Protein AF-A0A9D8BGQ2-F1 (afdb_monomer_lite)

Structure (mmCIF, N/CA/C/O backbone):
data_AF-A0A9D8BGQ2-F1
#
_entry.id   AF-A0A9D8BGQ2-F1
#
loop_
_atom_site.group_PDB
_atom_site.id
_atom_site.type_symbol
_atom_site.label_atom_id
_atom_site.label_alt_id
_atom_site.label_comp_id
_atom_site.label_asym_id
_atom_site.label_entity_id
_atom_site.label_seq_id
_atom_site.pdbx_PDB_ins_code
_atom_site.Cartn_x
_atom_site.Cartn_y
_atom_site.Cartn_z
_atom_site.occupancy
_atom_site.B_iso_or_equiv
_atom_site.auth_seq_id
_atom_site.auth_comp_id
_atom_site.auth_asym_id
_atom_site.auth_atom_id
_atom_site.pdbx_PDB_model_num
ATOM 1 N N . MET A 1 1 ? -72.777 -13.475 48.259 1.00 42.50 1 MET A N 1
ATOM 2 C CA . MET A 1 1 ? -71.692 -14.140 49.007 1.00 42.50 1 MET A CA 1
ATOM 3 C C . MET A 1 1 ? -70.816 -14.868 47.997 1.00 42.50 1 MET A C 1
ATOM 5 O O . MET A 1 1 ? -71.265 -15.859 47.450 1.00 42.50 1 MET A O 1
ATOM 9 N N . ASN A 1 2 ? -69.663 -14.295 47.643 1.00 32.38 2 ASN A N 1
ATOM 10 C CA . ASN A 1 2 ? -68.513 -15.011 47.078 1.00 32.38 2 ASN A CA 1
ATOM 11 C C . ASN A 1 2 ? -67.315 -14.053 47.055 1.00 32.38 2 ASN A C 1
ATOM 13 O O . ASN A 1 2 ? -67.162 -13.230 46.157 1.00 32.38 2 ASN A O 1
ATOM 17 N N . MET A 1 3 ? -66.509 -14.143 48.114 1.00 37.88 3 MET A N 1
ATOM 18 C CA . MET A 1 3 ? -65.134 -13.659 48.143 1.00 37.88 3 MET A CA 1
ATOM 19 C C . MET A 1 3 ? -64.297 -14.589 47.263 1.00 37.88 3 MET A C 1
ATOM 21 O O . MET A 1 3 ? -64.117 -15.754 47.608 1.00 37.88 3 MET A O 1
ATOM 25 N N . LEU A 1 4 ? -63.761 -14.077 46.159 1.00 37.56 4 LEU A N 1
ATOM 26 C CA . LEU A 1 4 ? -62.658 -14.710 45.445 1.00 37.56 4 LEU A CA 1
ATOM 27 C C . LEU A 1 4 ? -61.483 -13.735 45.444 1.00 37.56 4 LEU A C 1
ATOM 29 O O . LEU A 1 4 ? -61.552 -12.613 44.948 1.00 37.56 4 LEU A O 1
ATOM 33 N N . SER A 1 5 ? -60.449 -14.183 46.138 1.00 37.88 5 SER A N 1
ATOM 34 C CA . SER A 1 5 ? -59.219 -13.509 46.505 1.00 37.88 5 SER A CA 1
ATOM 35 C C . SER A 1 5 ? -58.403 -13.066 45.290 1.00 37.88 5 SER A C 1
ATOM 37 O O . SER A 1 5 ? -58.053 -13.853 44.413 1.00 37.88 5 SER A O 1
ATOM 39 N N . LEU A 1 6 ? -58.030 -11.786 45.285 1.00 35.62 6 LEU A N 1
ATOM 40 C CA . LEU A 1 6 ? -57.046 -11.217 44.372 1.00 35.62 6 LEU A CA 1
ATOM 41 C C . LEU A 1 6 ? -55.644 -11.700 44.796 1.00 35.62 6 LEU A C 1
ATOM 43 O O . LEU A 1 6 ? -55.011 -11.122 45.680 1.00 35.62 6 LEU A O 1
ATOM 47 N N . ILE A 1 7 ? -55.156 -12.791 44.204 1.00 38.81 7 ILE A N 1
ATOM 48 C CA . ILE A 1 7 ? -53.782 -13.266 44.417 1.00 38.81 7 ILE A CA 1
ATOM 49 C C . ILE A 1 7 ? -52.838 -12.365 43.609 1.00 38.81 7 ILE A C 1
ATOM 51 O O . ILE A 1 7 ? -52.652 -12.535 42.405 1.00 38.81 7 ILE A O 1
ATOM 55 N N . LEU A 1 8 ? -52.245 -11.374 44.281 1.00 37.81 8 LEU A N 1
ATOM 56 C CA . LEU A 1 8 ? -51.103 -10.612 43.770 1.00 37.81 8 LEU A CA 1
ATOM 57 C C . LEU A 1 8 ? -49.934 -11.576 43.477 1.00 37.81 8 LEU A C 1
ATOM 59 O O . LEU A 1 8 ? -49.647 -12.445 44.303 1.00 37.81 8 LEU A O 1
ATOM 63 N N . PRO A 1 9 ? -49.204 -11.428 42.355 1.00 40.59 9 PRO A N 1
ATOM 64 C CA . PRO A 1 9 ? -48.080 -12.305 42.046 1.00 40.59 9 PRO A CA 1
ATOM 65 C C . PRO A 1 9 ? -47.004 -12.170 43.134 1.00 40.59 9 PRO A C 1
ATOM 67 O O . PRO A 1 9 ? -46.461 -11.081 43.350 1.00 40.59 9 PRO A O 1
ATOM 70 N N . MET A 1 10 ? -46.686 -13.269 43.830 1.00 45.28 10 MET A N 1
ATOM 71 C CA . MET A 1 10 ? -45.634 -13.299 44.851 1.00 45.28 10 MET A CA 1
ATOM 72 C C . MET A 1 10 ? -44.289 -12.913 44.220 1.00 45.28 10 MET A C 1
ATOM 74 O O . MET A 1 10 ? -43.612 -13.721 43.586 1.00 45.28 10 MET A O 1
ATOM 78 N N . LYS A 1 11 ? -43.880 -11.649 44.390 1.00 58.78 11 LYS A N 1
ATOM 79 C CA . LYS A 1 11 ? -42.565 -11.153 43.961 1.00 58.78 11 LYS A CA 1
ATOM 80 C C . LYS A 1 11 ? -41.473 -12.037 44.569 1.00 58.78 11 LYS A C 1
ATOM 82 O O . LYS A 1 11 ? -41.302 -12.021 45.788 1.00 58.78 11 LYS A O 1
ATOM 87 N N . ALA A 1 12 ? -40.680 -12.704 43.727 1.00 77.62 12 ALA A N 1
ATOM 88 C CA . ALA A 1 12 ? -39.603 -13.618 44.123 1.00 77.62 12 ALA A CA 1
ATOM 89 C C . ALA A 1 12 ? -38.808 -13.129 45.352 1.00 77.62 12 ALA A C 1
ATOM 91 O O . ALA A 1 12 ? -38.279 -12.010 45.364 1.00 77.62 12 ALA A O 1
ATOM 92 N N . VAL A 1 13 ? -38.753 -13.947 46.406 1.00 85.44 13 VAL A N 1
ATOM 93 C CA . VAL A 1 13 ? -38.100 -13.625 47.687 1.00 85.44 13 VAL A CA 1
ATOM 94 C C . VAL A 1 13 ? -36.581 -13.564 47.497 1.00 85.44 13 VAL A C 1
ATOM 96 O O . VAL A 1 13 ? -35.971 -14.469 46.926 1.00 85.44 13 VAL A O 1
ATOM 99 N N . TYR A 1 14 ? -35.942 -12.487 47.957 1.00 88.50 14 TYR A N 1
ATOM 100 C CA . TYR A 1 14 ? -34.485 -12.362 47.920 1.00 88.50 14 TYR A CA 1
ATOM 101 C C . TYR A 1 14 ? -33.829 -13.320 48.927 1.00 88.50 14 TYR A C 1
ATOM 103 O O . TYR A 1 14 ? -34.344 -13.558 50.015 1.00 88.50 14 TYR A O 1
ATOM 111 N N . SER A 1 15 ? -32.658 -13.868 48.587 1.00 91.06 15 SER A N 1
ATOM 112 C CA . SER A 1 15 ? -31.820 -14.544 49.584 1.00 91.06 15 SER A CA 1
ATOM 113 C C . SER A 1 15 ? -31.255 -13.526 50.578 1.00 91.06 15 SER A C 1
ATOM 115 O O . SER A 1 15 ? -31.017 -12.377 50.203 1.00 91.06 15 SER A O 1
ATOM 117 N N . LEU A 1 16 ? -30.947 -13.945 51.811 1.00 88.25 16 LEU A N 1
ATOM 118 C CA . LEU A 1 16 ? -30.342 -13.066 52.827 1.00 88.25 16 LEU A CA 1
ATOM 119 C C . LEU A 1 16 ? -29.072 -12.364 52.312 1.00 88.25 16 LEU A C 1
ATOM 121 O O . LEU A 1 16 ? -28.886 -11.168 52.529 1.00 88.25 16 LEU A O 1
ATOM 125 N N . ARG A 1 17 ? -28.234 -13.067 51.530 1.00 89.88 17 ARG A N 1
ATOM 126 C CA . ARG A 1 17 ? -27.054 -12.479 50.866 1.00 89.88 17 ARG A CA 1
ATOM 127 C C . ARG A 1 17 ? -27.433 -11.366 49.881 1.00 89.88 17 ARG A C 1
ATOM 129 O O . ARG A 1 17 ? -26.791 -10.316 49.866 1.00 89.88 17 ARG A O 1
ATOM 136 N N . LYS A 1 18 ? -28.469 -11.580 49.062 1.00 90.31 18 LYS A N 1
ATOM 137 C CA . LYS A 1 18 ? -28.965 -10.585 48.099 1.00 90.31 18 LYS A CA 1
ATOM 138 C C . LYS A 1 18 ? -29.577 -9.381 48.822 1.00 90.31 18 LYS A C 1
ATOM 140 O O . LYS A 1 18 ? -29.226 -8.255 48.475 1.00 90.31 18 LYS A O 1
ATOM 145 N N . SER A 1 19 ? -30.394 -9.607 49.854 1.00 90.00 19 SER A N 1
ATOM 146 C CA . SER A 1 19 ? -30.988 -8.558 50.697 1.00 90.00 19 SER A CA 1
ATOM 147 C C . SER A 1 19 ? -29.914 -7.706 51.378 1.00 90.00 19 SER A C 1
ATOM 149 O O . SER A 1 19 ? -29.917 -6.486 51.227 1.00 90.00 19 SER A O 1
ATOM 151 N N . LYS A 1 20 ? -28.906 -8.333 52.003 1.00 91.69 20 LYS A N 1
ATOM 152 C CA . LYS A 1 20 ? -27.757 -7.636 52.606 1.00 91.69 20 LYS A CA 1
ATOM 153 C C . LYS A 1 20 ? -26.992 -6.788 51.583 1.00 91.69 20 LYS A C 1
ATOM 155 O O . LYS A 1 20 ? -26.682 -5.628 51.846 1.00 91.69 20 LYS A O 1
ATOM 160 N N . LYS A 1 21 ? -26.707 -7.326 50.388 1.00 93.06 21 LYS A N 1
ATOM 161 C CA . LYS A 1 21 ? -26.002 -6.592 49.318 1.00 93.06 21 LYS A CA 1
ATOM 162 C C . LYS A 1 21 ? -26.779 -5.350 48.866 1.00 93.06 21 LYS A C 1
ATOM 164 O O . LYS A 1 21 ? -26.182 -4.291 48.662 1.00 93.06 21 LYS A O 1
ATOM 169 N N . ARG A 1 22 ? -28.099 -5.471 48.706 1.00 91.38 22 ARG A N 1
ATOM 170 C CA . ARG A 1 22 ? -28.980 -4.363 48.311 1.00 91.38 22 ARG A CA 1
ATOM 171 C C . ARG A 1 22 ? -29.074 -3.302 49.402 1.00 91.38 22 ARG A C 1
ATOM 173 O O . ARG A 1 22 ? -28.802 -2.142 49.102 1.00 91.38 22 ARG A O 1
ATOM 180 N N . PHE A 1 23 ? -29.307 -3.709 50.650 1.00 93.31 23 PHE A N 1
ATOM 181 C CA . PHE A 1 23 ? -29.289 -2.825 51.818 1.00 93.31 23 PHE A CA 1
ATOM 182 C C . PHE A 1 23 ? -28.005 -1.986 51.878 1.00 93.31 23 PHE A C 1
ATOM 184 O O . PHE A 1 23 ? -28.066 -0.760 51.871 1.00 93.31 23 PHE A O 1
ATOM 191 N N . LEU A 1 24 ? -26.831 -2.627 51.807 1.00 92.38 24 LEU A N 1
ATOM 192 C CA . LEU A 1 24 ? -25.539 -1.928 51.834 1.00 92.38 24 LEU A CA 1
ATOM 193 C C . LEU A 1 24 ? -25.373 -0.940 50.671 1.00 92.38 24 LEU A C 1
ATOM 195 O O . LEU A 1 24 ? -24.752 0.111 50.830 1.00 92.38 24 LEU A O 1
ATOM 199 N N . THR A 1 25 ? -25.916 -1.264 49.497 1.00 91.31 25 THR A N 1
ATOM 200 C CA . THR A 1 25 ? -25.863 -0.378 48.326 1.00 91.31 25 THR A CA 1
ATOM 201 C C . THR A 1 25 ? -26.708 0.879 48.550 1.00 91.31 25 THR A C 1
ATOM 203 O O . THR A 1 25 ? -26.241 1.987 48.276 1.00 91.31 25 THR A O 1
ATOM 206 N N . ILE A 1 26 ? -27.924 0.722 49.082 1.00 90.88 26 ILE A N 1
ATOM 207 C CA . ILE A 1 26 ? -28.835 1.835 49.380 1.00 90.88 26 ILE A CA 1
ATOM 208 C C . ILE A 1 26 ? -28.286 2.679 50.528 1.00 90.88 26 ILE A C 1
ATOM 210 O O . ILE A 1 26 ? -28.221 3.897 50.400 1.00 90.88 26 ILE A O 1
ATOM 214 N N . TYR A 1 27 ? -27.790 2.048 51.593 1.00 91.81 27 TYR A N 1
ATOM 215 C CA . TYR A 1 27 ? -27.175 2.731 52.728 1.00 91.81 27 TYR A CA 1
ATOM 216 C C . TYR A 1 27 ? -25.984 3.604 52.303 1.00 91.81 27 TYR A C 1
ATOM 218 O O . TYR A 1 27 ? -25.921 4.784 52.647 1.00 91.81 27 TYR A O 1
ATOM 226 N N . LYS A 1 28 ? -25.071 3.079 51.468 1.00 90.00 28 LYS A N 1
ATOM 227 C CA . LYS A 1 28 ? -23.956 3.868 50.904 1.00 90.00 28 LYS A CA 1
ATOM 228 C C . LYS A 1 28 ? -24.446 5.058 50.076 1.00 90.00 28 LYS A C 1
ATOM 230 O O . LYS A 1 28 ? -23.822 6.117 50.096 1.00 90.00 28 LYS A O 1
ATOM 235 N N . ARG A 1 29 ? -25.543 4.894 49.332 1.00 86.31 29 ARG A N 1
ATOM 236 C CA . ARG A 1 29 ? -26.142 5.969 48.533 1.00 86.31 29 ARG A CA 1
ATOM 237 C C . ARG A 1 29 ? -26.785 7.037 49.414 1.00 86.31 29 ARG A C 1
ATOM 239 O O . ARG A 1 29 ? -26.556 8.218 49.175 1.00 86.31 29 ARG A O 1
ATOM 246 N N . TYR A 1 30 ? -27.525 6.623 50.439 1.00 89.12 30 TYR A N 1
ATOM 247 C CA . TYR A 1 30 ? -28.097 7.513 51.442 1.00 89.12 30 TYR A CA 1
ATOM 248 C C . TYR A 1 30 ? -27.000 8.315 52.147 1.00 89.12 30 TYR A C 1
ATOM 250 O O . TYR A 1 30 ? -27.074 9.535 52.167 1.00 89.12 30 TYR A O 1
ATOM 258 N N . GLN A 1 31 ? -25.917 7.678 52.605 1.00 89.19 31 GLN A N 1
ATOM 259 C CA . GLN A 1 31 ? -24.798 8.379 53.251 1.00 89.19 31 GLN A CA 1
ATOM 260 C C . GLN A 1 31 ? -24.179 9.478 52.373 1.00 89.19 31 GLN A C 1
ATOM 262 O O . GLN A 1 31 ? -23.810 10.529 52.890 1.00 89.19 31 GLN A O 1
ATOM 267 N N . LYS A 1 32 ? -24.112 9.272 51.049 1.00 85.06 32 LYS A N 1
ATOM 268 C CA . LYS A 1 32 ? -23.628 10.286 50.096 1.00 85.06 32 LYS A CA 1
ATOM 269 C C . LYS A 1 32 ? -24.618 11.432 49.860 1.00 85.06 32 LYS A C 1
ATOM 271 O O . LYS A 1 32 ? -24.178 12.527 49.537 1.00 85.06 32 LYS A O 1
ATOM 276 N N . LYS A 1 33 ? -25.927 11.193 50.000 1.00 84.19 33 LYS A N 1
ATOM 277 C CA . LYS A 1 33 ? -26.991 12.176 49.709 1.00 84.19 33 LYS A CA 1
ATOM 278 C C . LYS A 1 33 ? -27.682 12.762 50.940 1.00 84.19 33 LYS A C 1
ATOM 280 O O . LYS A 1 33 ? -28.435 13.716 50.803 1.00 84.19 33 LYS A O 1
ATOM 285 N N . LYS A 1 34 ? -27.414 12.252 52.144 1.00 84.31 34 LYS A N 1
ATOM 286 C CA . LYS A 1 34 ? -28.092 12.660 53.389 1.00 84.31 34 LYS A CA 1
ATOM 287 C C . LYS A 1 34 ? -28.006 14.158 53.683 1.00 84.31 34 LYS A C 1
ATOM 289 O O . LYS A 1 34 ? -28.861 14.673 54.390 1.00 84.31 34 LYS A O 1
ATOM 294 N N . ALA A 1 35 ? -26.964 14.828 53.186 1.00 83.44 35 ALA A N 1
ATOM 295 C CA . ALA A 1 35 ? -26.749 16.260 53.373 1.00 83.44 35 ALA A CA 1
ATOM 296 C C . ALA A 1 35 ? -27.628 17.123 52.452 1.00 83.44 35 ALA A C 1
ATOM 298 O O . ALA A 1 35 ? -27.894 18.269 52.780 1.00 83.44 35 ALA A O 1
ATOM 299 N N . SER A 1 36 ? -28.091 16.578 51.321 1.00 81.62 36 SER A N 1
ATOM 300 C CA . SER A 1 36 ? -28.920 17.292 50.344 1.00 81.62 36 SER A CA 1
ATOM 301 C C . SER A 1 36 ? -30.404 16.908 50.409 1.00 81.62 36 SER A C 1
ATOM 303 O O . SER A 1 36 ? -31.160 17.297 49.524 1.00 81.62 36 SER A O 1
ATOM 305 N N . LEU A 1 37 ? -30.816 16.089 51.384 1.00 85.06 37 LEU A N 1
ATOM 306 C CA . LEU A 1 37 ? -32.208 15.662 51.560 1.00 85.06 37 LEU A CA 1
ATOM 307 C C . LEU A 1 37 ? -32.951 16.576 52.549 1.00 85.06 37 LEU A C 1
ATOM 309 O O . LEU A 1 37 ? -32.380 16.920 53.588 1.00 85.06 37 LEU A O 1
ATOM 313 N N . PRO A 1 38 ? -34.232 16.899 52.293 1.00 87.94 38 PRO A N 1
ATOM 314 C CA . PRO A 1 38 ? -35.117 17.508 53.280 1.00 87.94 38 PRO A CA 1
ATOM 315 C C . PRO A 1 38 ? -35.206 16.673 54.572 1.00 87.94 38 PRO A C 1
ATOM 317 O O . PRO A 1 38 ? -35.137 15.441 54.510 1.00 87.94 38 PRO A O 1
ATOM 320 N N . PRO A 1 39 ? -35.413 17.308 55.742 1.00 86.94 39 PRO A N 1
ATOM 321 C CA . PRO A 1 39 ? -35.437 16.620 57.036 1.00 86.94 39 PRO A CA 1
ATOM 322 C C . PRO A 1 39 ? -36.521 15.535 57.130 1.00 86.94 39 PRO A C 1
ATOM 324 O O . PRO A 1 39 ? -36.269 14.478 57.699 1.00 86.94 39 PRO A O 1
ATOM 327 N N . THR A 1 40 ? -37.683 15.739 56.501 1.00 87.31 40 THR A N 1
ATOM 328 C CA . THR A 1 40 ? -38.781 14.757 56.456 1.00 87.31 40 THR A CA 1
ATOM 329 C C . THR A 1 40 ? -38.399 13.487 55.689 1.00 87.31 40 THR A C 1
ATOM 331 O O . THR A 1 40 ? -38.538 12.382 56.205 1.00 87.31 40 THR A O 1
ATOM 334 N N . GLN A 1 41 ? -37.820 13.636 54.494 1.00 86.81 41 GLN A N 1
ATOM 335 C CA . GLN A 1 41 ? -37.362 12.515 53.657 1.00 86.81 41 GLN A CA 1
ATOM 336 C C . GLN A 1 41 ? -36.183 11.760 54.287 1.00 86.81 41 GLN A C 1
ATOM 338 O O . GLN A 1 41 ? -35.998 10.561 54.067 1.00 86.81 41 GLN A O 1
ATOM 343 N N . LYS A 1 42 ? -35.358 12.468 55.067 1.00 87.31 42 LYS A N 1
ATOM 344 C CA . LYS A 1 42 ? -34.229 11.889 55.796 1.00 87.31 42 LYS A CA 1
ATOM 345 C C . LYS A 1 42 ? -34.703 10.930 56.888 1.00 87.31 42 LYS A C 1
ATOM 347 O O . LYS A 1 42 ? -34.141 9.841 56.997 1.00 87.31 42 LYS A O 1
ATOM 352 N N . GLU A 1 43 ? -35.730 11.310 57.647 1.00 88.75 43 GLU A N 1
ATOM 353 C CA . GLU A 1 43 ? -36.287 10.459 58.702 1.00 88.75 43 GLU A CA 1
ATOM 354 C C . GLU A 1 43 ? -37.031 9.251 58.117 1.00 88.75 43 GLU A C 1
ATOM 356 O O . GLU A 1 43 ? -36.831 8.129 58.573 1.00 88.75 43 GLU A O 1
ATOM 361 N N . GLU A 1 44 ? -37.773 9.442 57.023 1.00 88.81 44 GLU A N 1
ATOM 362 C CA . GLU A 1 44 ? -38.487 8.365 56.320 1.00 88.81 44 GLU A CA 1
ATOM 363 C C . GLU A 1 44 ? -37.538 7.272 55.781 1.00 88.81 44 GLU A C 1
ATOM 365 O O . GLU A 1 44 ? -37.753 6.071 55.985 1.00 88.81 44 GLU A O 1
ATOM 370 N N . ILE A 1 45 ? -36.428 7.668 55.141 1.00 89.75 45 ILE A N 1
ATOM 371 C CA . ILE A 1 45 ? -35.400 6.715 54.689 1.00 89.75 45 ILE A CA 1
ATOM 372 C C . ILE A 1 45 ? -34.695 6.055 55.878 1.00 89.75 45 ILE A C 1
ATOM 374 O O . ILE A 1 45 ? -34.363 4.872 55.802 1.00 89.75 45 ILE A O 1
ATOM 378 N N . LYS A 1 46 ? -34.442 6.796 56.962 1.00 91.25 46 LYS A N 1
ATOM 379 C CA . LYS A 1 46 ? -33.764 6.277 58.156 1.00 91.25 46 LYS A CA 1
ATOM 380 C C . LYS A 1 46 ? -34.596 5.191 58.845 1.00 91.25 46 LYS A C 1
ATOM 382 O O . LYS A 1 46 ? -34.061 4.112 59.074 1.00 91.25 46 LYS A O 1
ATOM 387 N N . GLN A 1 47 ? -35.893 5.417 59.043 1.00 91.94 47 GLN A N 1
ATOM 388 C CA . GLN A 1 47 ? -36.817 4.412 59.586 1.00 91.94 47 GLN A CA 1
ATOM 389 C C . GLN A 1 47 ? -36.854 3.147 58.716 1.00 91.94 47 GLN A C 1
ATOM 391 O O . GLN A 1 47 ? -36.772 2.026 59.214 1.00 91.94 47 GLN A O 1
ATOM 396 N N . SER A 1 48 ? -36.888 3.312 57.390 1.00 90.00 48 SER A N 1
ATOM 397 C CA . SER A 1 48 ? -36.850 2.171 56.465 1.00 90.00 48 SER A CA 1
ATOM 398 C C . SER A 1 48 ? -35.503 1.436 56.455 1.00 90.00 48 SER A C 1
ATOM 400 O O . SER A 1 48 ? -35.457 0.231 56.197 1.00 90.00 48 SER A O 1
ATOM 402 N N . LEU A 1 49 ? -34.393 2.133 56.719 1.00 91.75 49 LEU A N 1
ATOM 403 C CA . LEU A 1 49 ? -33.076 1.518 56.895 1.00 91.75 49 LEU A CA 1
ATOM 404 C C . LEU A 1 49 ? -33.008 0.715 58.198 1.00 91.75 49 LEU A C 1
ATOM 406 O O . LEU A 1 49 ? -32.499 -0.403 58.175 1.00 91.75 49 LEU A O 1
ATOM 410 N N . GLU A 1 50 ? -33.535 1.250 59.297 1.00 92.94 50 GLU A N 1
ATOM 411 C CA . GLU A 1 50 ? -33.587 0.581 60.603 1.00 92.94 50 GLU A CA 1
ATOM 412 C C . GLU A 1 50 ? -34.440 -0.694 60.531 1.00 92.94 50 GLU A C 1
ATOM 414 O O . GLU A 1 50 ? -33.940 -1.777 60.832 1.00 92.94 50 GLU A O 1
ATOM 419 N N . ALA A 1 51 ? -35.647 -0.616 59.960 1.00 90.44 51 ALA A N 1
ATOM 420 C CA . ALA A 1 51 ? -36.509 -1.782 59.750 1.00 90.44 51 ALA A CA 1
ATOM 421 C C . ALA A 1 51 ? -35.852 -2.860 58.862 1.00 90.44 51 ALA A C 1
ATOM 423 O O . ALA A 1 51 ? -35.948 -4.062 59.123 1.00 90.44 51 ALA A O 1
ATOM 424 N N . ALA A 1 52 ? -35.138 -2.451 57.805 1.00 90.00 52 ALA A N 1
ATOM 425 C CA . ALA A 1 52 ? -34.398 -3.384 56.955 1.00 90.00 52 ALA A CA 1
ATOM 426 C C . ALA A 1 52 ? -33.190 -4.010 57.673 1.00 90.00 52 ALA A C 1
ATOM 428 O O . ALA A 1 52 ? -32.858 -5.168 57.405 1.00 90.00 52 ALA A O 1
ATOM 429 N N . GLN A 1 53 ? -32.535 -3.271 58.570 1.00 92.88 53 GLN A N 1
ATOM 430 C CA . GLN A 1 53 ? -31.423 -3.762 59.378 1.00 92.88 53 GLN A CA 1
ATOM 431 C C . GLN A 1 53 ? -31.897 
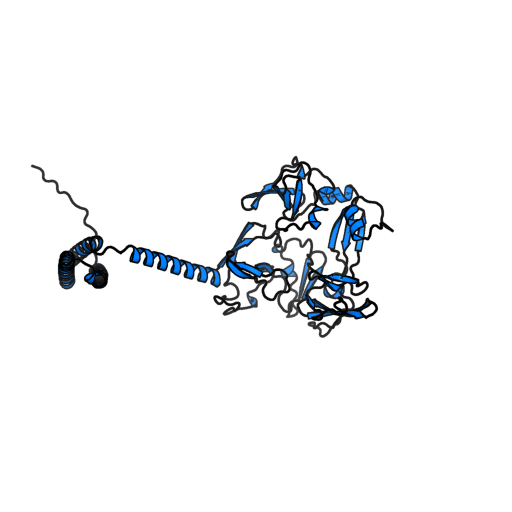-4.779 60.420 1.00 92.88 53 GLN A C 1
ATOM 433 O O . GLN A 1 53 ? -31.306 -5.853 60.511 1.00 92.88 53 GLN A O 1
ATOM 438 N N . GLU A 1 54 ? -32.976 -4.490 61.144 1.00 92.38 54 GLU A N 1
ATOM 439 C CA . GLU A 1 54 ? -33.579 -5.406 62.120 1.00 92.38 54 GLU A CA 1
ATOM 440 C C . GLU A 1 54 ? -34.025 -6.714 61.464 1.00 92.38 54 GLU A C 1
ATOM 442 O O . GLU A 1 54 ? -33.664 -7.799 61.920 1.00 92.38 54 GLU A O 1
ATOM 447 N N . ALA A 1 55 ? -34.708 -6.630 60.319 1.00 89.56 55 ALA A N 1
ATOM 448 C CA . ALA A 1 55 ? -35.137 -7.811 59.576 1.00 89.56 55 ALA A CA 1
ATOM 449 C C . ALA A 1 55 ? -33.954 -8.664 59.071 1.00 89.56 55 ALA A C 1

——

WORK TO COMPLETE. Would you print exactly and only the lines of the material above that run from the line with "ATOM 137 C CA" through the line with "ATOM 152 C CA", both included?

RESPONSE.
ATOM 137 C CA . LYS A 1 18 ? -28.965 -10.585 48.099 1.00 90.31 18 LYS A CA 1
ATOM 138 C C . LYS A 1 18 ? -29.577 -9.381 48.822 1.00 90.31 18 LYS A C 1
ATOM 140 O O . LYS A 1 18 ? -29.226 -8.255 48.475 1.00 90.31 18 LYS A O 1
ATOM 145 N N . SER A 1 19 ? -30.394 -9.607 49.854 1.00 90.00 19 SER A N 1
ATOM 146 C CA . SER A 1 19 ? -30.988 -8.558 50.697 1.00 90.00 19 SER A CA 1
ATOM 147 C C . SER A 1 19 ? -29.914 -7.706 51.378 1.00 90.00 19 SER A C 1
ATOM 149 O O . SER A 1 19 ? -29.917 -6.486 51.227 1.00 90.00 19 SER A O 1
ATOM 151 N N . LYS A 1 20 ? -28.906 -8.333 52.003 1.00 91.69 20 LYS A N 1
ATOM 152 C CA . LYS A 1 20 ? -27.757 -7.636 52.606 1.00 91.69 20 LYS A CA 1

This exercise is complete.